Now all we need to do is make sure that consumers understand the differences between 'advertised speed', 'connection speed' and 'throughput'. Some clarifications from me:
'Advertised speed' - a figure that describes the technical capabilities of the technology.
'Connection speed' - a figure that indicates what speed the technology is actually providing at a specific installation.
'Throughput' - a figure that indicates how much data can be actually be transmitted in a given period of time.
Note that 'throughput' needs further clarification as it could be measured in several ways some of which are:
- The maximum speed at which data can arrive at or leave from the end user's modem.
- The maximum speed at which data can travel between the end user's modem and their ISP's servers.
- The maximum speed at which data can travel between the end user's modem and whatever server they are choosing to measure (note that this is a very complicated thing to define and the Internet offers no speed guarantees).
Oh and all of the above need to be measured by the consumer over a fully wired connection.

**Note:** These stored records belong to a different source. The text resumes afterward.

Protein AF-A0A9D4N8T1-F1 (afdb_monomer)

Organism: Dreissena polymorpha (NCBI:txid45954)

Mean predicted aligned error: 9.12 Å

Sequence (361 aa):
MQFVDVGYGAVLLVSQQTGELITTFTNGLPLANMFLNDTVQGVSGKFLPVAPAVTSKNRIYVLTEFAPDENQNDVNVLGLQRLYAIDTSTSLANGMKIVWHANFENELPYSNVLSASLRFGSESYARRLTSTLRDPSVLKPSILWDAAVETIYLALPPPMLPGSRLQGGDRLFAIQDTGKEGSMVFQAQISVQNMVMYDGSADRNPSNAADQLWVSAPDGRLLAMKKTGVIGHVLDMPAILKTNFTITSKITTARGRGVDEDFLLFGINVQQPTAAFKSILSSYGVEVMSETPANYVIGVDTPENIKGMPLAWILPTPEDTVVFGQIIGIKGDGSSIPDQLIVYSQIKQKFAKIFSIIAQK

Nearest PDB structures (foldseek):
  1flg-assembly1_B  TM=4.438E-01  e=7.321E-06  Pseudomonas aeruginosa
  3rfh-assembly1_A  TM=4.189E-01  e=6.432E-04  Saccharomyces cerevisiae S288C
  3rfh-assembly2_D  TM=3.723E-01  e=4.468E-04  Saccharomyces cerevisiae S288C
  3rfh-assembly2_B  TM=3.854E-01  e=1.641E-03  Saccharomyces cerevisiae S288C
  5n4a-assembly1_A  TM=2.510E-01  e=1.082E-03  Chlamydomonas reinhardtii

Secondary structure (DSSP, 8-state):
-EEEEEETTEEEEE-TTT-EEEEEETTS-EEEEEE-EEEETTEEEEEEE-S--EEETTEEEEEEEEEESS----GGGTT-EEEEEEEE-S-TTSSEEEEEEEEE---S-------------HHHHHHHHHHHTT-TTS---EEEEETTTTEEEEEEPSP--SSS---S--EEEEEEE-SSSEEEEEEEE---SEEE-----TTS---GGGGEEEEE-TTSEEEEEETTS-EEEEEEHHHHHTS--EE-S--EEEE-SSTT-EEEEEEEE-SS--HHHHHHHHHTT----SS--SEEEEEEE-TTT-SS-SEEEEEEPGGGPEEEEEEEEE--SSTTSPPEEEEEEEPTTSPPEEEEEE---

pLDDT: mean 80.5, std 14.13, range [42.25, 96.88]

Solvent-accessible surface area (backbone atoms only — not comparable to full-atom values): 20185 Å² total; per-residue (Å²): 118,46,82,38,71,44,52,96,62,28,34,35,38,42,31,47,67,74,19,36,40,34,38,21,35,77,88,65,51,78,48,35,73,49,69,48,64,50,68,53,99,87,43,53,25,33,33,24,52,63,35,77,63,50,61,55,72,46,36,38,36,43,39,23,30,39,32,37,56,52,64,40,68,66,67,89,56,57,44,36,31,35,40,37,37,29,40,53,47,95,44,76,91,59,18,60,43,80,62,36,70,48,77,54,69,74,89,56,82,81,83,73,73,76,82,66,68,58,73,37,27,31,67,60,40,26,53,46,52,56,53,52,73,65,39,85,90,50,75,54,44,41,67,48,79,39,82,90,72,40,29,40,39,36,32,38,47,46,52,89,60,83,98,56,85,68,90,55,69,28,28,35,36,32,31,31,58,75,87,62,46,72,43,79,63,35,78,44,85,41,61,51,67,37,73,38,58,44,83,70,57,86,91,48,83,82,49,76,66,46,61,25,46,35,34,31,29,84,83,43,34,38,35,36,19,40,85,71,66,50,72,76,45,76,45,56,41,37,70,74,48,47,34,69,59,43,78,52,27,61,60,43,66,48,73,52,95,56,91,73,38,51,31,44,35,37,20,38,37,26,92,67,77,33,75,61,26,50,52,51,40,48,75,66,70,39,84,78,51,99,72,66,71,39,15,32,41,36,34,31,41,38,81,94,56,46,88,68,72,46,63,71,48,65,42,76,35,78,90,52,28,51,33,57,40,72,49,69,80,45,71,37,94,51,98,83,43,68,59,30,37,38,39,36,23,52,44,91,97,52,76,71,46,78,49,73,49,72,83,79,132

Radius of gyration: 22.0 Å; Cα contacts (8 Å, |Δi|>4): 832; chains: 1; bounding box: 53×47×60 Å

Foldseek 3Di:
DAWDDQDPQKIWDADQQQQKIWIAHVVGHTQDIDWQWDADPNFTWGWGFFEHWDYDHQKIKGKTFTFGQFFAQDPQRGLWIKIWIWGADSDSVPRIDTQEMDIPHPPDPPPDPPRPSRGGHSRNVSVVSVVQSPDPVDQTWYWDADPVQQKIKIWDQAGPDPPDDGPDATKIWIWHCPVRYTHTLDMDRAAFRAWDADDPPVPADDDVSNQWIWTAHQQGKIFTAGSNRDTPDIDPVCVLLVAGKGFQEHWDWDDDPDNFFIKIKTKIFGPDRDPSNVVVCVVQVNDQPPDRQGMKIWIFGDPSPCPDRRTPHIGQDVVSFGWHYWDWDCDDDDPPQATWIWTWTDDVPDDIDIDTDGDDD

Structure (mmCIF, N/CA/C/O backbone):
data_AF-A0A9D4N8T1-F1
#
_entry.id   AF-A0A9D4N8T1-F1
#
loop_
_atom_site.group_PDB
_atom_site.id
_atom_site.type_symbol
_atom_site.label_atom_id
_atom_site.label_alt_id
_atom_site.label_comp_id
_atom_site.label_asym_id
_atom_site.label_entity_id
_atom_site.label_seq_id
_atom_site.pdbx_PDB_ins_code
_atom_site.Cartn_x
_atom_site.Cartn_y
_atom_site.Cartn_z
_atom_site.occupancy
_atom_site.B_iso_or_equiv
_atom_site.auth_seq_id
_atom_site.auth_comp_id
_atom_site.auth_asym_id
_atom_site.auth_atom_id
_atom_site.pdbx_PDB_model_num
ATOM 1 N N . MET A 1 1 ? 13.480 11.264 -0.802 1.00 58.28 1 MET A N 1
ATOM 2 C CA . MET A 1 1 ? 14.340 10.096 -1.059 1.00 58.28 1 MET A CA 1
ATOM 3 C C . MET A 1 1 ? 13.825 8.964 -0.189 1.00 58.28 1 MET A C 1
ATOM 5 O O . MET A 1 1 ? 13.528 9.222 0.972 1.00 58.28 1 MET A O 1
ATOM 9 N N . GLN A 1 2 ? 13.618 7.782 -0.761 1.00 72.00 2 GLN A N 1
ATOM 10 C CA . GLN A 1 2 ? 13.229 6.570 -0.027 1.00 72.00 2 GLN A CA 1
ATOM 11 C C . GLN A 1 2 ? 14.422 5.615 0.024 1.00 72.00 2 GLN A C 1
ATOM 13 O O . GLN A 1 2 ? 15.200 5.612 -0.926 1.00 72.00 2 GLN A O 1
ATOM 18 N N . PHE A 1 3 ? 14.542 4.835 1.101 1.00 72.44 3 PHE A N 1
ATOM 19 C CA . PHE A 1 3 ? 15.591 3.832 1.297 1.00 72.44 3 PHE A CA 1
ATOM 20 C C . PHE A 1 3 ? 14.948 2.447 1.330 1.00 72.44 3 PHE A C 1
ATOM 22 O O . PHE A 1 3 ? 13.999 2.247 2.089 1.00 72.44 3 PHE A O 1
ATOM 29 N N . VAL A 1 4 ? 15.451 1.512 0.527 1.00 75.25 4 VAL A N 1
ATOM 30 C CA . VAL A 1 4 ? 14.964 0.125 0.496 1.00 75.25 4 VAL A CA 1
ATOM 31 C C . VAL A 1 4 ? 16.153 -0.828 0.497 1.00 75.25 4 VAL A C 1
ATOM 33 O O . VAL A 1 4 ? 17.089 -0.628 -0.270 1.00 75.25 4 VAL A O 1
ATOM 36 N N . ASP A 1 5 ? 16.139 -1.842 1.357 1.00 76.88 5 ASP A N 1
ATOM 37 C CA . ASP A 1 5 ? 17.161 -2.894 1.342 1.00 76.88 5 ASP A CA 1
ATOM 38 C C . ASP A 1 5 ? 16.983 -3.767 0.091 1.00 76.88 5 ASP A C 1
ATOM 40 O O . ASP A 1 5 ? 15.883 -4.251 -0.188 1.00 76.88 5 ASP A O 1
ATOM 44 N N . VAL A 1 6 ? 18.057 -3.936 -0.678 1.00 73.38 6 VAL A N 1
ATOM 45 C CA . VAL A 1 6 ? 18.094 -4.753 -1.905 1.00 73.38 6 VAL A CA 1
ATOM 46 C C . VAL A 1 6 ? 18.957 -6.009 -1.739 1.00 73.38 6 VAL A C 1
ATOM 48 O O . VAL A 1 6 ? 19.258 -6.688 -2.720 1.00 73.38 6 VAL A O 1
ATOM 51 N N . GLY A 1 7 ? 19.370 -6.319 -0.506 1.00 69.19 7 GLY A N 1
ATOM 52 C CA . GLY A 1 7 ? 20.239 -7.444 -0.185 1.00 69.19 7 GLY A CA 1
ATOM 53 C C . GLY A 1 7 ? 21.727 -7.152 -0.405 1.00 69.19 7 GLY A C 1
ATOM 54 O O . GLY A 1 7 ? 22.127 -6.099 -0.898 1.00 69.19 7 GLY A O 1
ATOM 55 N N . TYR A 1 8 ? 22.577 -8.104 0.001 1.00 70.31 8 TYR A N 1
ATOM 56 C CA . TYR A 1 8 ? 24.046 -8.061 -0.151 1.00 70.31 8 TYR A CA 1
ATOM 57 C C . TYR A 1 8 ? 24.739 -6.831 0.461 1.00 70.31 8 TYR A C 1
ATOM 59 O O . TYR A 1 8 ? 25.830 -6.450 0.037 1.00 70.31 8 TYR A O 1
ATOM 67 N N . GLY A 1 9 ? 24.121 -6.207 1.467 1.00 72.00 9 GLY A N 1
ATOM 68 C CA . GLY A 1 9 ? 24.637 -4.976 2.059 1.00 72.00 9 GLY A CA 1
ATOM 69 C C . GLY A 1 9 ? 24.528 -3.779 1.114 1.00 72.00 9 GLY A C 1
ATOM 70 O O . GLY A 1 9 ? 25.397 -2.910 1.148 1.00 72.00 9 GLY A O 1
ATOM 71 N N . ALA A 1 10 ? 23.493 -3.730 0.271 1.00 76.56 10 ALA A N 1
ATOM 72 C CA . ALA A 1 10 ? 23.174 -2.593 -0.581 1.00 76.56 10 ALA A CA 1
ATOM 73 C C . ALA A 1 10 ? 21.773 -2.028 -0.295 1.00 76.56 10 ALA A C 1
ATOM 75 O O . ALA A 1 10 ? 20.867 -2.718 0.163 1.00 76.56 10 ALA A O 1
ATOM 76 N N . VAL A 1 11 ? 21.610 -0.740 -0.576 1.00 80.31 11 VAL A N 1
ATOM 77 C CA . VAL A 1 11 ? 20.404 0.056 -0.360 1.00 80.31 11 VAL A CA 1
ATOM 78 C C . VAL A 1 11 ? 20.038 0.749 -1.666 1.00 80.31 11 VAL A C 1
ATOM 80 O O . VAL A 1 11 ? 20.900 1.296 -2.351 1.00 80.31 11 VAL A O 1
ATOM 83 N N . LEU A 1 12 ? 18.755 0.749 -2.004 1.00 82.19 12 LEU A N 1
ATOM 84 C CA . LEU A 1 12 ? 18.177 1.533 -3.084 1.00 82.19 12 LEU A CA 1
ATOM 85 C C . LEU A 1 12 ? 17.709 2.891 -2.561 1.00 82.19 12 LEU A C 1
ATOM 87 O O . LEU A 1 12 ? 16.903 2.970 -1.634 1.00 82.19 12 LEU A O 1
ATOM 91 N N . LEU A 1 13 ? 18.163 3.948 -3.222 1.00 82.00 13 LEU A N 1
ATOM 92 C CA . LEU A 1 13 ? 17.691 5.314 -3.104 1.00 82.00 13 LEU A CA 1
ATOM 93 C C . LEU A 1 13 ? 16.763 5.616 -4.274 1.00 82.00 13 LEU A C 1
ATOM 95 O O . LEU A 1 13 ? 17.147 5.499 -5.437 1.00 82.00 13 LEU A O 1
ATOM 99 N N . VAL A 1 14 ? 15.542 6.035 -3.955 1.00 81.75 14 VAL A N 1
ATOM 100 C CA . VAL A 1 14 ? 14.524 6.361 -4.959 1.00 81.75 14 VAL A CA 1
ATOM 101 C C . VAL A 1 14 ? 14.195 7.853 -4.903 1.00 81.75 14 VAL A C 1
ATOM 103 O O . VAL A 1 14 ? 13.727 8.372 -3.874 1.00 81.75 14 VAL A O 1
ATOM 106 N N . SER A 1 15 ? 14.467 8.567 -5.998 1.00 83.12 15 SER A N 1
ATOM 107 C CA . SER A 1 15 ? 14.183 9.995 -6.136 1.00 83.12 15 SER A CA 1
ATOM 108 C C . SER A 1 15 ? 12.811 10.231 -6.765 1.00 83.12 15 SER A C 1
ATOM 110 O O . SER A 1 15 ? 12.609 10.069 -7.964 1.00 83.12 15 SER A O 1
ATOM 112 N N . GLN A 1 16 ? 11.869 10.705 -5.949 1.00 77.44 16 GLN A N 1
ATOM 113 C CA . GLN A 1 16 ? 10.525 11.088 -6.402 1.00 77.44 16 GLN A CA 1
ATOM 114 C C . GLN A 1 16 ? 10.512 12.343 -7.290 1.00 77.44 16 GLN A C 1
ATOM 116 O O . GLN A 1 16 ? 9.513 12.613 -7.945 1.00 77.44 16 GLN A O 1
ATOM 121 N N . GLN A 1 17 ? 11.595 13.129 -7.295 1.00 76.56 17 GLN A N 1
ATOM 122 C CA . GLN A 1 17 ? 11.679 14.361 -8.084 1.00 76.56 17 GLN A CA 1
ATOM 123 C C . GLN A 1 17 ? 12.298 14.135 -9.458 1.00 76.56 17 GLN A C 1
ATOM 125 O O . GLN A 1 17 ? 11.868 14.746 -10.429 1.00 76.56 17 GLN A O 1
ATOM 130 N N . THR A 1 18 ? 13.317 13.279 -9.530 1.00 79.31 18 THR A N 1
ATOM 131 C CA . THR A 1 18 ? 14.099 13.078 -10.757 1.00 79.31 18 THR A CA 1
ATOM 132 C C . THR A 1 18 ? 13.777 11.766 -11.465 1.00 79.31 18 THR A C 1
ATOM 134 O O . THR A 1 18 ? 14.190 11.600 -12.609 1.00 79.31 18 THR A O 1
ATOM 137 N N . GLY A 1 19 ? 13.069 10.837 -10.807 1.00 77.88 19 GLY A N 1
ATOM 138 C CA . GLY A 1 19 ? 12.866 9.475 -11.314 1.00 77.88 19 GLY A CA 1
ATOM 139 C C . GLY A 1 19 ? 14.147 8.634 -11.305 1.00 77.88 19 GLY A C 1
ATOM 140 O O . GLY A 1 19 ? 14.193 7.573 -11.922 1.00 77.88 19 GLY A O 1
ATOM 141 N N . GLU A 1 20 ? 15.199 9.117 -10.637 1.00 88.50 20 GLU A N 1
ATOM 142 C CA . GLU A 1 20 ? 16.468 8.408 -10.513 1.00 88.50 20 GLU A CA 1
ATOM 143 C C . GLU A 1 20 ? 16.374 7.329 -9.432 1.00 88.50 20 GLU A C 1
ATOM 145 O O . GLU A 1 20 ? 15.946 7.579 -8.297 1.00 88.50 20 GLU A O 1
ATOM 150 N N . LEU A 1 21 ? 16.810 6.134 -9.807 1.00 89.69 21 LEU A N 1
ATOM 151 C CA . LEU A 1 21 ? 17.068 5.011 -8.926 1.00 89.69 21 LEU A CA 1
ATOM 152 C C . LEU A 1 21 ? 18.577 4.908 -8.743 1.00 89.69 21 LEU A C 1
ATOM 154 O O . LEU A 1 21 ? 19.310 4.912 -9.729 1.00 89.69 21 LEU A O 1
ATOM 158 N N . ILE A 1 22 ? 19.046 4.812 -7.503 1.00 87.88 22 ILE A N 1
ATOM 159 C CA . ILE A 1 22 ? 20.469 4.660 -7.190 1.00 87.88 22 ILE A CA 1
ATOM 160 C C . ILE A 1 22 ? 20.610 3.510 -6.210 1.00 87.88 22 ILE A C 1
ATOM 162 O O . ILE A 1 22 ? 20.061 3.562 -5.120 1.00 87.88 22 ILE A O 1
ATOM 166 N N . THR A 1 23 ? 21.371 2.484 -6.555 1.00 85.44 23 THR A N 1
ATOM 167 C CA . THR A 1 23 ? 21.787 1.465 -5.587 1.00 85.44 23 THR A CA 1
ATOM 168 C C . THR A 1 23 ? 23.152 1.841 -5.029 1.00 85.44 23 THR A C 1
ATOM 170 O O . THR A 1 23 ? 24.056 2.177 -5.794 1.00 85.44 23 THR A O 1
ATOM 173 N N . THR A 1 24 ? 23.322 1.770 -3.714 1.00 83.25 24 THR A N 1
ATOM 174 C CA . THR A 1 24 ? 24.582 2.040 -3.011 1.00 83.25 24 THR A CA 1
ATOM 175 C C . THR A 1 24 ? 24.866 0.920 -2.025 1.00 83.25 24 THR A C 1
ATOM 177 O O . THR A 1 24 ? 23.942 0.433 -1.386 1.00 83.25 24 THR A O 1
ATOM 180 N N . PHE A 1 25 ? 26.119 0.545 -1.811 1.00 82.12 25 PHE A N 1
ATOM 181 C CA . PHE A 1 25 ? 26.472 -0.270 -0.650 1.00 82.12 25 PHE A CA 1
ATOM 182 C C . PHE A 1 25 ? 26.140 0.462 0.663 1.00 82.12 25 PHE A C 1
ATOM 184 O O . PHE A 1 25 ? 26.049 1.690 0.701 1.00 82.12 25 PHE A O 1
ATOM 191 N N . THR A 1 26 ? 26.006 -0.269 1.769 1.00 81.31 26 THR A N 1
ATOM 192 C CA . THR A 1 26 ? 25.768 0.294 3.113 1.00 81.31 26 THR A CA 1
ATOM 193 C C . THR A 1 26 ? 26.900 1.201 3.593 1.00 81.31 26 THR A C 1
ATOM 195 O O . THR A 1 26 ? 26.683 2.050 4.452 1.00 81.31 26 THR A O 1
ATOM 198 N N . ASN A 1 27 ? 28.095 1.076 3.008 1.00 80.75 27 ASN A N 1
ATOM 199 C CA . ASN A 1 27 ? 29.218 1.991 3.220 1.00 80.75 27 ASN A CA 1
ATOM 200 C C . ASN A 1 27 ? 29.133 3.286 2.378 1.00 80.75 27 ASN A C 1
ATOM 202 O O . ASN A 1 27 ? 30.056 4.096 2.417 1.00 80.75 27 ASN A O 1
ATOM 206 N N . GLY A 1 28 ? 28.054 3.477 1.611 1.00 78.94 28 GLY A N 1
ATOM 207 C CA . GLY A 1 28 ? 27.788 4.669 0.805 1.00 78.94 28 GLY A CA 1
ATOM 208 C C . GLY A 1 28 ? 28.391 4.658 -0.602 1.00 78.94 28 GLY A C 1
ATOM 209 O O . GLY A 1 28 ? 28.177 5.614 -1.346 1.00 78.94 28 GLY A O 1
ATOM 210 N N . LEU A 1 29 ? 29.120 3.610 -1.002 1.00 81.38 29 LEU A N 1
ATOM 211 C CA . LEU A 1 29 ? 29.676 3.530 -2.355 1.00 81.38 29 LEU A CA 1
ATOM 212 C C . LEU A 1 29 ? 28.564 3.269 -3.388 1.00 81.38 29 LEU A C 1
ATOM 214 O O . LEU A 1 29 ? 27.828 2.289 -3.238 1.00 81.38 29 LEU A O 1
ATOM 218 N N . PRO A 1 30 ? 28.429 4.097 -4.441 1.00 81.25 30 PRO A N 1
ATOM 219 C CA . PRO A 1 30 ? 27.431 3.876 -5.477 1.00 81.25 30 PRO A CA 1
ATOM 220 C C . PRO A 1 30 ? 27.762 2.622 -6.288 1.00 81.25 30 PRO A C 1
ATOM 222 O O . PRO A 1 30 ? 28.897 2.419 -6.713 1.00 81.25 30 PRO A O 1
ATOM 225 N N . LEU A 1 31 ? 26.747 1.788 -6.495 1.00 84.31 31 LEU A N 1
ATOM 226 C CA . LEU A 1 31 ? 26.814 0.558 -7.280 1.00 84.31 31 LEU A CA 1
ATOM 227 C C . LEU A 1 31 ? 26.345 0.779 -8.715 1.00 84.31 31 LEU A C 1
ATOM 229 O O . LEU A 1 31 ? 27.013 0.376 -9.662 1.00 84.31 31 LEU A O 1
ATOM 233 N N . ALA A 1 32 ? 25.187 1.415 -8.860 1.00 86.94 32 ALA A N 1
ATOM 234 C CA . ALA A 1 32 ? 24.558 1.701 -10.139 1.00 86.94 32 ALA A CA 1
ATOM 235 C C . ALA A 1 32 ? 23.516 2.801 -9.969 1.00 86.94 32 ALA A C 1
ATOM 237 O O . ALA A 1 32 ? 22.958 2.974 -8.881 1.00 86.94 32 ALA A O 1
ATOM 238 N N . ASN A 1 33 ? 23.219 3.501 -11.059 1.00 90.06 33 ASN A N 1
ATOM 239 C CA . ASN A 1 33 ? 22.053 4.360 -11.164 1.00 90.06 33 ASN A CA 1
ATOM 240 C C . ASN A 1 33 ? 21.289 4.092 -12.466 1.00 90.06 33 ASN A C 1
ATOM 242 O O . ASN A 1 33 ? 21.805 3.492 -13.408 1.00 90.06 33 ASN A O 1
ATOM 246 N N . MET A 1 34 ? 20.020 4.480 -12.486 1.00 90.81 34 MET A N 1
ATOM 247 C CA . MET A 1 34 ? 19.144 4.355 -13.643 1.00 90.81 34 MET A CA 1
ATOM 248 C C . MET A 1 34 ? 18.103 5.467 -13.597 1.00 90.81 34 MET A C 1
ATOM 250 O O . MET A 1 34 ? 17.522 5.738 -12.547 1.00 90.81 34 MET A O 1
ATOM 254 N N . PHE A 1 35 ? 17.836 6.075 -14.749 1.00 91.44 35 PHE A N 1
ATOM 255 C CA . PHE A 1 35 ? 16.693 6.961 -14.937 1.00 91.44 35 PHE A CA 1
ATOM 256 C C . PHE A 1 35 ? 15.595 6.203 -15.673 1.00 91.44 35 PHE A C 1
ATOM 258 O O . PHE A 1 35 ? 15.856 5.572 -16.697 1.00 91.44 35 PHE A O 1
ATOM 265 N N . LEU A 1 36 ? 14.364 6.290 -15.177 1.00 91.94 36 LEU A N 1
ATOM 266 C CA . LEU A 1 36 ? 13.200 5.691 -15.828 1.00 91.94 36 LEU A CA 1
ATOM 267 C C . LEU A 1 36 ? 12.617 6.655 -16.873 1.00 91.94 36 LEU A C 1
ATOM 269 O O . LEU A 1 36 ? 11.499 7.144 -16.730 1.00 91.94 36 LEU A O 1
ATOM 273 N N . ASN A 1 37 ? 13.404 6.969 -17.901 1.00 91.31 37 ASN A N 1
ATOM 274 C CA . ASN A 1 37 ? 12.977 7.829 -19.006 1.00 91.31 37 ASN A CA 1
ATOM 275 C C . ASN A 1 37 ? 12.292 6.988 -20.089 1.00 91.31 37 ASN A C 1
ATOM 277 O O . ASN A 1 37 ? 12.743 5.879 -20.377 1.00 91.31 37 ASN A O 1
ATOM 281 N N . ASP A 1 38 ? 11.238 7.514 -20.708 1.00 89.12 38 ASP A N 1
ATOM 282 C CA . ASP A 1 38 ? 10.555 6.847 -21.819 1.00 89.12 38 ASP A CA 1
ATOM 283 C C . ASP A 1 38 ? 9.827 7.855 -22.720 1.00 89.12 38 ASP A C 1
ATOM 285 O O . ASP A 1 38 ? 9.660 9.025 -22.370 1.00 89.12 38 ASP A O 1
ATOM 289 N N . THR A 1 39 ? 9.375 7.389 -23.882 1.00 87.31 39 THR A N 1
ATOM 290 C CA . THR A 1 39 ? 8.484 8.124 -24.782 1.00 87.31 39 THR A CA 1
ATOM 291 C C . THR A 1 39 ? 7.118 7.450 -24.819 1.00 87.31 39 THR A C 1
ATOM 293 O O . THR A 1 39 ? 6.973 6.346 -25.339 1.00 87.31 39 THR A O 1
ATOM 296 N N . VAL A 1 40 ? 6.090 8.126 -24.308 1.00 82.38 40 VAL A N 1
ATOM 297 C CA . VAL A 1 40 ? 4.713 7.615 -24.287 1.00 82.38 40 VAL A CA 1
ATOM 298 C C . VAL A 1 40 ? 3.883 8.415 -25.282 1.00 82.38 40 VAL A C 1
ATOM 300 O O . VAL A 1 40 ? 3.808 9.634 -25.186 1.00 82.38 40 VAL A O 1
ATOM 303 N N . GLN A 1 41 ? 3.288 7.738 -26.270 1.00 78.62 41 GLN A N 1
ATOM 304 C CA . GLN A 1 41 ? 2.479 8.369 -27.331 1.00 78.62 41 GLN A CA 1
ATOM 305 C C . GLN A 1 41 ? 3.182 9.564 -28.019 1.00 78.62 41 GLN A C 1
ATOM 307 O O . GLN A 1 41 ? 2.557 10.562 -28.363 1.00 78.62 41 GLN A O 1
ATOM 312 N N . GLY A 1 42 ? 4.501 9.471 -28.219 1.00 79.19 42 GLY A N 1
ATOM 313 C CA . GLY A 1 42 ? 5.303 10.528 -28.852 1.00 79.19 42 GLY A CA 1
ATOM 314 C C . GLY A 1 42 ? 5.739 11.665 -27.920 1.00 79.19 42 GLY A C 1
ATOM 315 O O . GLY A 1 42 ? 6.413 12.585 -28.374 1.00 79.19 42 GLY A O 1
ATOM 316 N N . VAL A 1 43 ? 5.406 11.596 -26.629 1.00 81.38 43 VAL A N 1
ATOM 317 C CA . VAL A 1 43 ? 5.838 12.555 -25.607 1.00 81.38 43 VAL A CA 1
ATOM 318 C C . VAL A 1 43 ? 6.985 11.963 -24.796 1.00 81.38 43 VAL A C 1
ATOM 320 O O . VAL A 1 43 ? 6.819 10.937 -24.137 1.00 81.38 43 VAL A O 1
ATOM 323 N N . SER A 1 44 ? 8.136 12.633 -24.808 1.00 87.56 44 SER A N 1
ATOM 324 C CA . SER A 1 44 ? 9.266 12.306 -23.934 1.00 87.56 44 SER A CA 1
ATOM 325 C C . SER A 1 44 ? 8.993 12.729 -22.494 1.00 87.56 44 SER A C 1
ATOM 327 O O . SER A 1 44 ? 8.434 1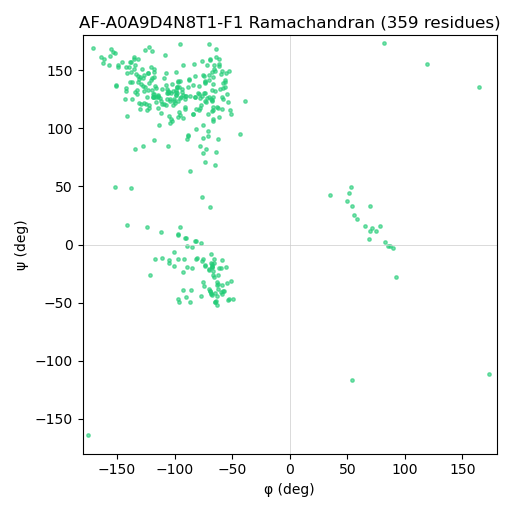3.800 -22.228 1.00 87.56 44 SER A O 1
ATOM 329 N N . GLY A 1 45 ? 9.405 11.890 -21.554 1.00 87.81 45 GLY A N 1
ATOM 330 C CA . GLY A 1 45 ? 9.291 12.188 -20.140 1.00 87.81 45 GLY A CA 1
ATOM 331 C C . GLY A 1 45 ? 9.934 11.131 -19.265 1.00 87.81 45 GLY A C 1
ATOM 332 O O . GLY A 1 45 ? 10.735 10.300 -19.705 1.00 87.81 45 GLY A O 1
ATOM 333 N N . LYS A 1 46 ? 9.568 11.178 -17.989 1.00 89.50 46 LYS A N 1
ATOM 334 C CA . LYS A 1 46 ? 10.152 10.352 -16.936 1.00 89.50 46 LYS A CA 1
ATOM 335 C C . LYS A 1 46 ? 9.069 9.745 -16.074 1.00 89.50 46 LYS A C 1
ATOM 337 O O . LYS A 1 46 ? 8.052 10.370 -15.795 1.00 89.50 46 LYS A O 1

I've wanted Ofcom to concentrate on throughput for a long time (not least because it's a product differentiator that can actually be meaningfully controlled through customer choice as opposed to connection speed which can't be for most of us). Unfortunately it really isn't a simple topic. I don't see how advertising can ever provide the requisite information. The nearest I can think of is a rating system but we're still left trying to choose how we measure throughput.